Translated into English it says: “The Jew Buchholz Maurice Leon is required to leave the territory of the German Reich by December 25, 1938”. He was expelled not because of anything he had done, but because he happened to be a member of an undesirable group, and was by now stateless. I’d always assumed he left with his wife Rita, my grandmother, and his one-year- old daughter Ruth, my mother. But in the course of my research I learned otherwise. Leon left Vienna and made his way to Paris alone. His daughter travelled to Paris a few months later, and his wife remained in Vienna for three years. Many questions arose. Why did Leon leave Vienna alone? How did my mother Ruth get to Paris, an infant of less than a year? Why did Rita remain in Vienna, allowing herself to be separated from her only child?

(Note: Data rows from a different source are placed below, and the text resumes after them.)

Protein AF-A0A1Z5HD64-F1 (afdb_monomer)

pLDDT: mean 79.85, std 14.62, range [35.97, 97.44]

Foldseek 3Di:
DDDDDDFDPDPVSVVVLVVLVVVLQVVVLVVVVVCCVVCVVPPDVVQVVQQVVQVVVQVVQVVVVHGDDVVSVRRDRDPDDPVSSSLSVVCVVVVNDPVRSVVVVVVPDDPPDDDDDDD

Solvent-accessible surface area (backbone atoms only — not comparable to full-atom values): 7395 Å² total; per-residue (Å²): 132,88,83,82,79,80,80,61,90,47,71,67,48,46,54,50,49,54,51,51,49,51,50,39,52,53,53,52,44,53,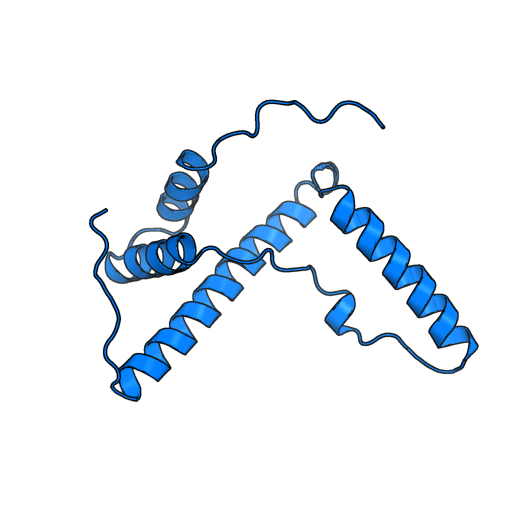53,51,55,52,47,44,70,74,42,58,86,73,54,55,67,68,57,54,53,49,52,55,54,49,51,54,50,32,55,55,26,47,77,71,81,45,71,62,66,70,77,72,75,48,82,79,76,71,86,75,52,73,65,55,45,53,49,50,50,49,32,61,76,68,69,50,51,68,68,64,47,50,53,59,51,57,76,64,59,73,78,79,73,90,80,77,76,94,127

Mean predicted aligned error: 9.31 Å

Sequence (119 aa):
MKETKAWSSDNNSLKNQMRLTAMSYNLLRTVEELSKIQDPELIHPSDKKYTEDLEKRQQAAKKRGGFVNPLFFNERIARISSYTIRAVQNAIMTGKSLSSFINALVAKLVPRVNQIGEH

Structure (mmCIF, N/CA/C/O backbone):
data_AF-A0A1Z5HD64-F1
#
_entry.id   AF-A0A1Z5HD64-F1
#
loop_
_atom_site.group_PDB
_atom_site.id
_atom_site.type_symbol
_atom_site.label_atom_id
_atom_site.label_alt_id
_atom_site.label_comp_id
_atom_site.label_asym_id
_atom_site.label_entity_id
_atom_site.label_seq_id
_atom_site.pdbx_PDB_ins_code
_atom_site.Cartn_x
_atom_site.Cartn_y
_atom_site.Cartn_z
_atom_site.occupancy
_atom_site.B_iso_or_equiv
_atom_site.auth_seq_id
_atom_site.auth_comp_id
_atom_site.auth_asym_id
_atom_site.auth_atom_id
_atom_site.pdbx_PDB_model_num
ATOM 1 N N . MET A 1 1 ? -7.255 -1.010 21.504 1.00 44.19 1 MET A N 1
ATOM 2 C CA . MET A 1 1 ? -8.390 -1.648 20.800 1.00 44.19 1 MET A CA 1
ATOM 3 C 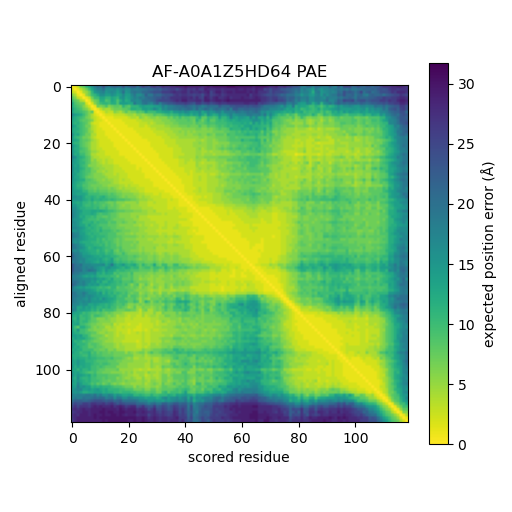C . MET A 1 1 ? -8.255 -3.148 21.006 1.00 44.19 1 MET A C 1
ATOM 5 O O . MET A 1 1 ? -7.200 -3.672 20.672 1.00 44.19 1 MET A O 1
ATOM 9 N N . LYS A 1 2 ? -9.232 -3.799 21.651 1.00 37.47 2 LYS A N 1
ATOM 10 C CA . LYS A 1 2 ? -9.215 -5.250 21.912 1.00 37.47 2 LYS A CA 1
ATOM 11 C C . LYS A 1 2 ? -9.450 -5.973 20.579 1.00 37.47 2 LYS A C 1
ATOM 13 O O . LYS A 1 2 ? -10.421 -5.656 19.900 1.00 37.47 2 LYS A O 1
ATOM 18 N N . GLU A 1 3 ? -8.547 -6.864 20.175 1.00 40.06 3 GLU A N 1
ATOM 19 C CA . GLU A 1 3 ? -8.692 -7.639 18.934 1.00 40.06 3 GLU A CA 1
ATOM 20 C C . GLU A 1 3 ? -9.826 -8.662 19.063 1.00 40.06 3 GLU A C 1
ATOM 22 O O . GLU A 1 3 ? -9.850 -9.456 20.002 1.00 40.06 3 GLU A O 1
ATOM 27 N N . THR A 1 4 ? -10.752 -8.673 18.106 1.00 48.00 4 THR A N 1
ATOM 28 C CA . THR A 1 4 ? -11.760 -9.732 17.972 1.00 48.00 4 THR A CA 1
ATOM 29 C C . THR A 1 4 ? -11.158 -10.859 17.127 1.00 48.00 4 THR A C 1
ATOM 31 O O . THR A 1 4 ? -10.708 -10.624 16.004 1.00 48.00 4 THR A O 1
ATOM 34 N N . LYS A 1 5 ? -11.069 -12.075 17.681 1.00 46.97 5 LYS A N 1
ATOM 35 C CA . LYS A 1 5 ? -10.462 -13.235 17.005 1.00 46.97 5 LYS A CA 1
ATOM 36 C C . LYS A 1 5 ? -11.372 -13.776 15.891 1.00 46.97 5 LYS A C 1
ATOM 38 O O . LYS A 1 5 ? -12.581 -13.797 16.065 1.00 46.97 5 LYS A O 1
ATOM 43 N N . ALA A 1 6 ? -10.715 -14.210 14.809 1.00 53.66 6 ALA A N 1
ATOM 44 C CA . ALA A 1 6 ? -11.146 -14.966 13.623 1.00 53.66 6 ALA A CA 1
ATOM 45 C C . ALA A 1 6 ? -12.628 -14.913 13.202 1.00 53.66 6 ALA A C 1
ATOM 47 O O . ALA A 1 6 ? -13.538 -15.357 13.893 1.00 53.66 6 ALA A O 1
ATOM 48 N N . TRP A 1 7 ? -12.824 -14.446 11.974 1.00 62.53 7 TRP A N 1
ATOM 49 C CA . TRP A 1 7 ? -14.091 -14.433 11.267 1.00 62.53 7 TRP A CA 1
ATOM 50 C C . TRP A 1 7 ? -14.589 -15.855 10.962 1.00 62.53 7 TRP A C 1
ATOM 52 O O . TRP A 1 7 ? -13.791 -16.753 10.700 1.00 62.53 7 TRP A O 1
ATOM 62 N N . SER A 1 8 ? -15.909 -16.037 10.997 1.00 66.38 8 SER A N 1
ATOM 63 C CA . SER A 1 8 ? -16.603 -17.302 10.719 1.00 66.38 8 SER A CA 1
ATOM 64 C C . SER A 1 8 ? -16.177 -17.947 9.386 1.00 66.38 8 SER A C 1
ATOM 66 O O . SER A 1 8 ? -15.844 -17.248 8.428 1.00 66.38 8 SER A O 1
ATOM 68 N N . SER A 1 9 ? -16.234 -19.283 9.312 1.00 69.88 9 SER A N 1
ATOM 69 C CA . SER A 1 9 ? -16.034 -20.069 8.082 1.00 69.88 9 SER A CA 1
ATOM 70 C C . SER A 1 9 ? -17.230 -20.025 7.122 1.00 69.88 9 SER A C 1
ATOM 72 O O . SER A 1 9 ? -17.173 -20.610 6.044 1.00 69.88 9 SER A O 1
ATOM 74 N N . ASP A 1 10 ? -18.312 -19.338 7.495 1.00 85.06 10 ASP A N 1
ATOM 75 C CA . ASP A 1 10 ? -19.473 -19.135 6.634 1.00 85.06 10 ASP A CA 1
ATOM 76 C C . ASP A 1 10 ? -19.106 -18.398 5.327 1.00 85.06 10 ASP A C 1
ATOM 78 O O . ASP A 1 10 ? -18.355 -17.418 5.323 1.00 85.06 10 ASP A O 1
ATOM 82 N N . ASN A 1 11 ? -19.693 -18.829 4.207 1.00 81.56 11 ASN A N 1
ATOM 83 C CA . ASN A 1 11 ? -19.406 -18.283 2.877 1.00 81.56 11 ASN A CA 1
ATOM 84 C C . ASN A 1 11 ? -19.705 -16.781 2.759 1.00 81.56 11 ASN A C 1
ATOM 86 O O . ASN A 1 11 ? -19.003 -16.070 2.034 1.00 81.56 11 ASN A O 1
ATOM 90 N N . ASN A 1 12 ? -20.727 -16.268 3.448 1.00 84.69 12 ASN A N 1
ATOM 91 C CA . ASN A 1 12 ? -21.007 -14.833 3.441 1.00 84.69 12 ASN A CA 1
ATOM 92 C C . ASN A 1 12 ? -19.990 -14.078 4.298 1.00 84.69 12 ASN A C 1
ATOM 94 O O . ASN A 1 12 ? -19.549 -12.995 3.907 1.00 84.69 12 ASN A O 1
ATOM 98 N N . SER A 1 13 ? -19.555 -14.668 5.415 1.00 78.94 13 SER A N 1
ATOM 99 C CA . SER A 1 13 ? -18.449 -14.125 6.208 1.00 78.94 13 SER A CA 1
ATOM 100 C C . SER A 1 13 ? -17.169 -14.015 5.378 1.00 78.94 13 SER A C 1
ATOM 102 O O . SER A 1 13 ? -16.554 -12.949 5.353 1.00 78.94 13 SER A O 1
ATOM 104 N N . LEU A 1 14 ? -16.813 -15.059 4.625 1.00 79.56 14 LEU A N 1
ATOM 105 C CA . LEU A 1 14 ? -15.651 -15.058 3.731 1.00 79.56 14 LEU A CA 1
ATOM 106 C C . LEU A 1 14 ? -15.764 -13.995 2.628 1.00 79.56 14 LEU A C 1
ATOM 108 O O . LEU A 1 14 ? -14.815 -13.248 2.392 1.00 79.56 14 LEU A O 1
ATOM 112 N N . LYS A 1 15 ? -16.934 -13.846 1.992 1.00 81.50 15 LYS A N 1
ATOM 113 C CA . LYS A 1 15 ? -17.169 -12.780 0.997 1.00 81.50 15 LYS A CA 1
ATOM 114 C C . LYS A 1 15 ? -16.978 -11.386 1.593 1.00 81.50 15 LYS A C 1
ATOM 116 O O . LYS A 1 15 ? -16.365 -10.525 0.959 1.00 81.50 15 LYS A O 1
ATOM 121 N N . ASN A 1 16 ? -17.477 -11.158 2.805 1.00 84.25 16 ASN A N 1
ATOM 122 C CA . ASN A 1 16 ? -17.310 -9.883 3.498 1.00 84.25 16 ASN A CA 1
ATOM 123 C C . ASN A 1 16 ? -15.843 -9.623 3.858 1.00 84.25 16 ASN A C 1
ATOM 125 O O . ASN A 1 16 ? -15.365 -8.508 3.658 1.00 84.25 16 ASN A O 1
ATOM 129 N N . GLN A 1 17 ? -15.110 -10.649 4.298 1.00 80.06 17 GLN A N 1
ATOM 130 C CA . GLN A 1 17 ? -13.670 -10.556 4.545 1.00 80.06 17 GLN A CA 1
ATOM 131 C C . GLN A 1 17 ? -12.911 -10.161 3.278 1.00 80.06 17 GLN A C 1
ATOM 133 O O . GLN A 1 17 ? -12.153 -9.197 3.302 1.00 80.06 17 GLN A O 1
ATOM 138 N N . MET A 1 18 ? -13.157 -10.845 2.156 1.00 83.06 18 MET A N 1
ATOM 139 C CA . MET A 1 18 ? -12.502 -10.535 0.881 1.00 83.06 18 MET A CA 1
ATOM 140 C C . MET A 1 18 ? -12.762 -9.090 0.443 1.00 83.06 18 MET A C 1
ATOM 142 O O . MET A 1 18 ? -11.830 -8.383 0.058 1.00 83.06 18 MET A O 1
ATOM 146 N N . ARG A 1 19 ? -14.016 -8.629 0.544 1.00 85.19 19 ARG A N 1
ATOM 147 C CA . ARG A 1 19 ? -14.396 -7.245 0.216 1.00 85.19 19 ARG A CA 1
ATOM 148 C C . ARG A 1 19 ? -13.683 -6.240 1.110 1.00 85.19 19 ARG A C 1
ATOM 150 O O . ARG A 1 19 ? -13.125 -5.270 0.613 1.00 85.19 19 ARG A O 1
ATOM 157 N N . LEU A 1 20 ? -13.652 -6.490 2.413 1.00 84.62 20 LEU A N 1
ATOM 158 C CA . LEU A 1 20 ? -12.998 -5.613 3.375 1.00 84.62 20 LEU A CA 1
ATOM 159 C C . LEU A 1 20 ? -11.477 -5.568 3.185 1.00 84.62 20 LEU A C 1
ATOM 161 O O . LEU A 1 20 ? -10.872 -4.500 3.282 1.00 84.62 20 LEU A O 1
ATOM 165 N N . THR A 1 21 ? -10.849 -6.708 2.896 1.00 83.38 21 THR A N 1
ATOM 166 C CA . THR A 1 21 ? -9.431 -6.759 2.542 1.00 83.38 21 THR A CA 1
ATOM 167 C C . THR A 1 21 ? -9.176 -5.925 1.293 1.00 83.38 21 THR A C 1
ATOM 169 O O . THR A 1 21 ? -8.313 -5.053 1.332 1.00 83.38 21 THR A O 1
ATOM 172 N N . ALA A 1 22 ? -9.965 -6.103 0.230 1.00 84.81 22 ALA A N 1
ATOM 173 C CA . ALA A 1 22 ? -9.841 -5.302 -0.987 1.00 84.81 22 ALA A CA 1
ATOM 174 C C . ALA A 1 22 ? -10.024 -3.797 -0.715 1.00 84.81 22 ALA A C 1
ATOM 176 O O . ALA A 1 22 ? -9.211 -2.993 -1.158 1.00 84.81 22 ALA A O 1
ATOM 177 N N . MET A 1 23 ? -11.023 -3.413 0.085 1.00 85.25 23 MET A N 1
ATOM 178 C CA . MET A 1 23 ? -11.225 -2.020 0.503 1.00 85.25 23 MET A CA 1
ATOM 179 C C . MET A 1 23 ? -10.031 -1.471 1.287 1.00 85.25 23 MET A C 1
ATOM 181 O O . MET A 1 23 ? -9.638 -0.3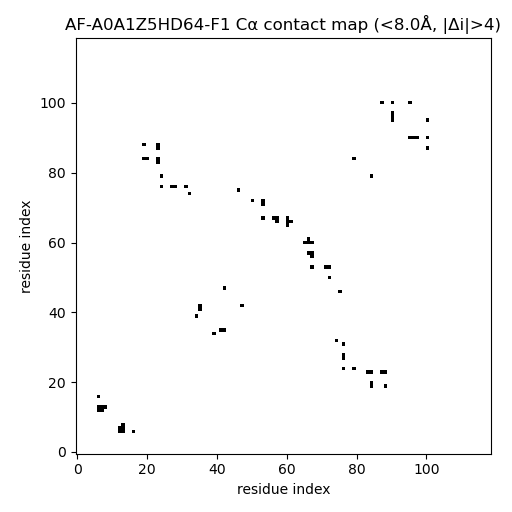30 1.075 1.00 85.25 23 MET A O 1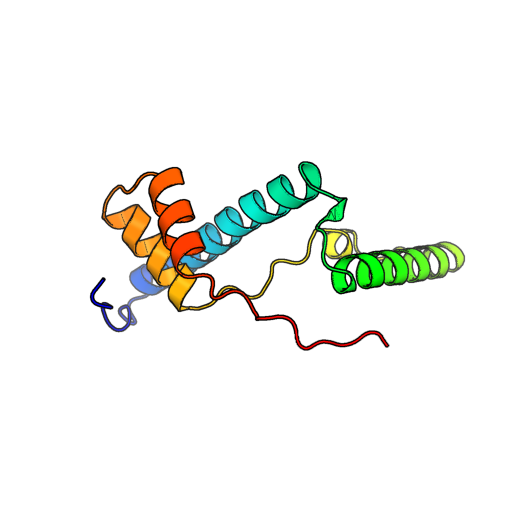
ATOM 185 N N . SER A 1 24 ? -9.431 -2.278 2.165 1.00 83.94 24 SER A N 1
ATOM 186 C CA . SER A 1 24 ? -8.251 -1.877 2.941 1.00 83.94 24 SER A CA 1
ATOM 187 C C . SER A 1 24 ? -7.038 -1.646 2.039 1.00 83.94 24 SER A C 1
ATOM 189 O O . SER A 1 24 ? -6.312 -0.672 2.228 1.00 83.94 24 SER A O 1
ATOM 191 N N . TYR A 1 25 ? -6.844 -2.512 1.038 1.00 85.75 25 TYR A N 1
ATOM 192 C CA . TYR A 1 25 ? -5.818 -2.333 0.012 1.00 85.75 25 TYR A CA 1
ATOM 193 C C . TYR A 1 25 ? -6.047 -1.071 -0.811 1.00 85.75 25 TYR A C 1
ATOM 195 O O . TYR A 1 25 ? -5.127 -0.270 -0.939 1.00 85.75 25 TYR A O 1
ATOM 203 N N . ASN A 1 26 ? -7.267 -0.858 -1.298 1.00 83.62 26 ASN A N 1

Such questions hung in the air. I returned to the documents found amongst Leon’s papers, looking for clues. As a litigator – a sort of lesser, amateur historian-cum- psychiatrist– I have learned that every scrap of paper or photograph is capable of hiding information that is not immediately knowable. This is the muck of evidence I have come to love. Look carefully, keep an open mind, attend to the unexpected, find the dots, try to join them, persist. Nothing is ever only what it seems. Two items stood out.? The first was a small scrap of thin yellow paper. It was folded in half. One side was blank, the other bore a name and address written firmly in pencil. The writing was angular and strong. “Miss E. M. Tilney, Norwich, Angleterre.”

22135701_1301851603276000_4407714028982048130_oThe second item was a small black-and- white photograph, taken in 1949, not quite square. It showed a middle-aged man staring intently into the camera. On the back, in blue ink, was written: “Herzlichste Grusse aus Wien, September 1949” – “Warmest wishes from Vienna”, and a signature, indecipherable.

My mother said she didn’t know who Miss Tilney was, or the identity of the man in the bow tie. Yet these scraps were retained. People keep things for a reason. I pinned them on the wall above my desk – where they would remain for three years – and turned to the writing of my lecture for Lviv.

I have taken you on a personal detour, but you will recall my subject was ‘crimes against humanity’ and ‘genocide’. So let me take you to two of the many remarkable coincidences I chanced upon. First, I learned that the man who put ‘crimes against humanity’ into international law came from Lviv. Indeed, he was a student at the very university that invited me to lecture. His name was Hersch Lauterpacht. He was born in the small town of Zolkiew (today Zhovkva), about 15 miles north of here. He moved to Lviv when he was 14, in 1911, and enrolled at the University law faculty. In 1919 he went to Vienna, then in 1923 to London, newly married, to study at the LSE. He became a professor at Cambridge. In 1945 he published the book that laid the foundation for our modern system of human rights, An International Bill of the Rights of Man. It offered a revolutionary idea, that individuals should have rights under international law. Lauterpacht wrote a draft International Bill of Rights, one that gave effect to his credo, that “The individual human being … is the ultimate unit of all law”. At page 70 of his book he set out Article 4 of his draft International Bill. It says: “The freedom of speech and expression of opinion in writing and by other means shall not be denied or impaired”. I believe that was the first time such an idea was set out in a document intended to set out legal rights for all persons, across the globe, drawing on the ideas of H.G. Wells.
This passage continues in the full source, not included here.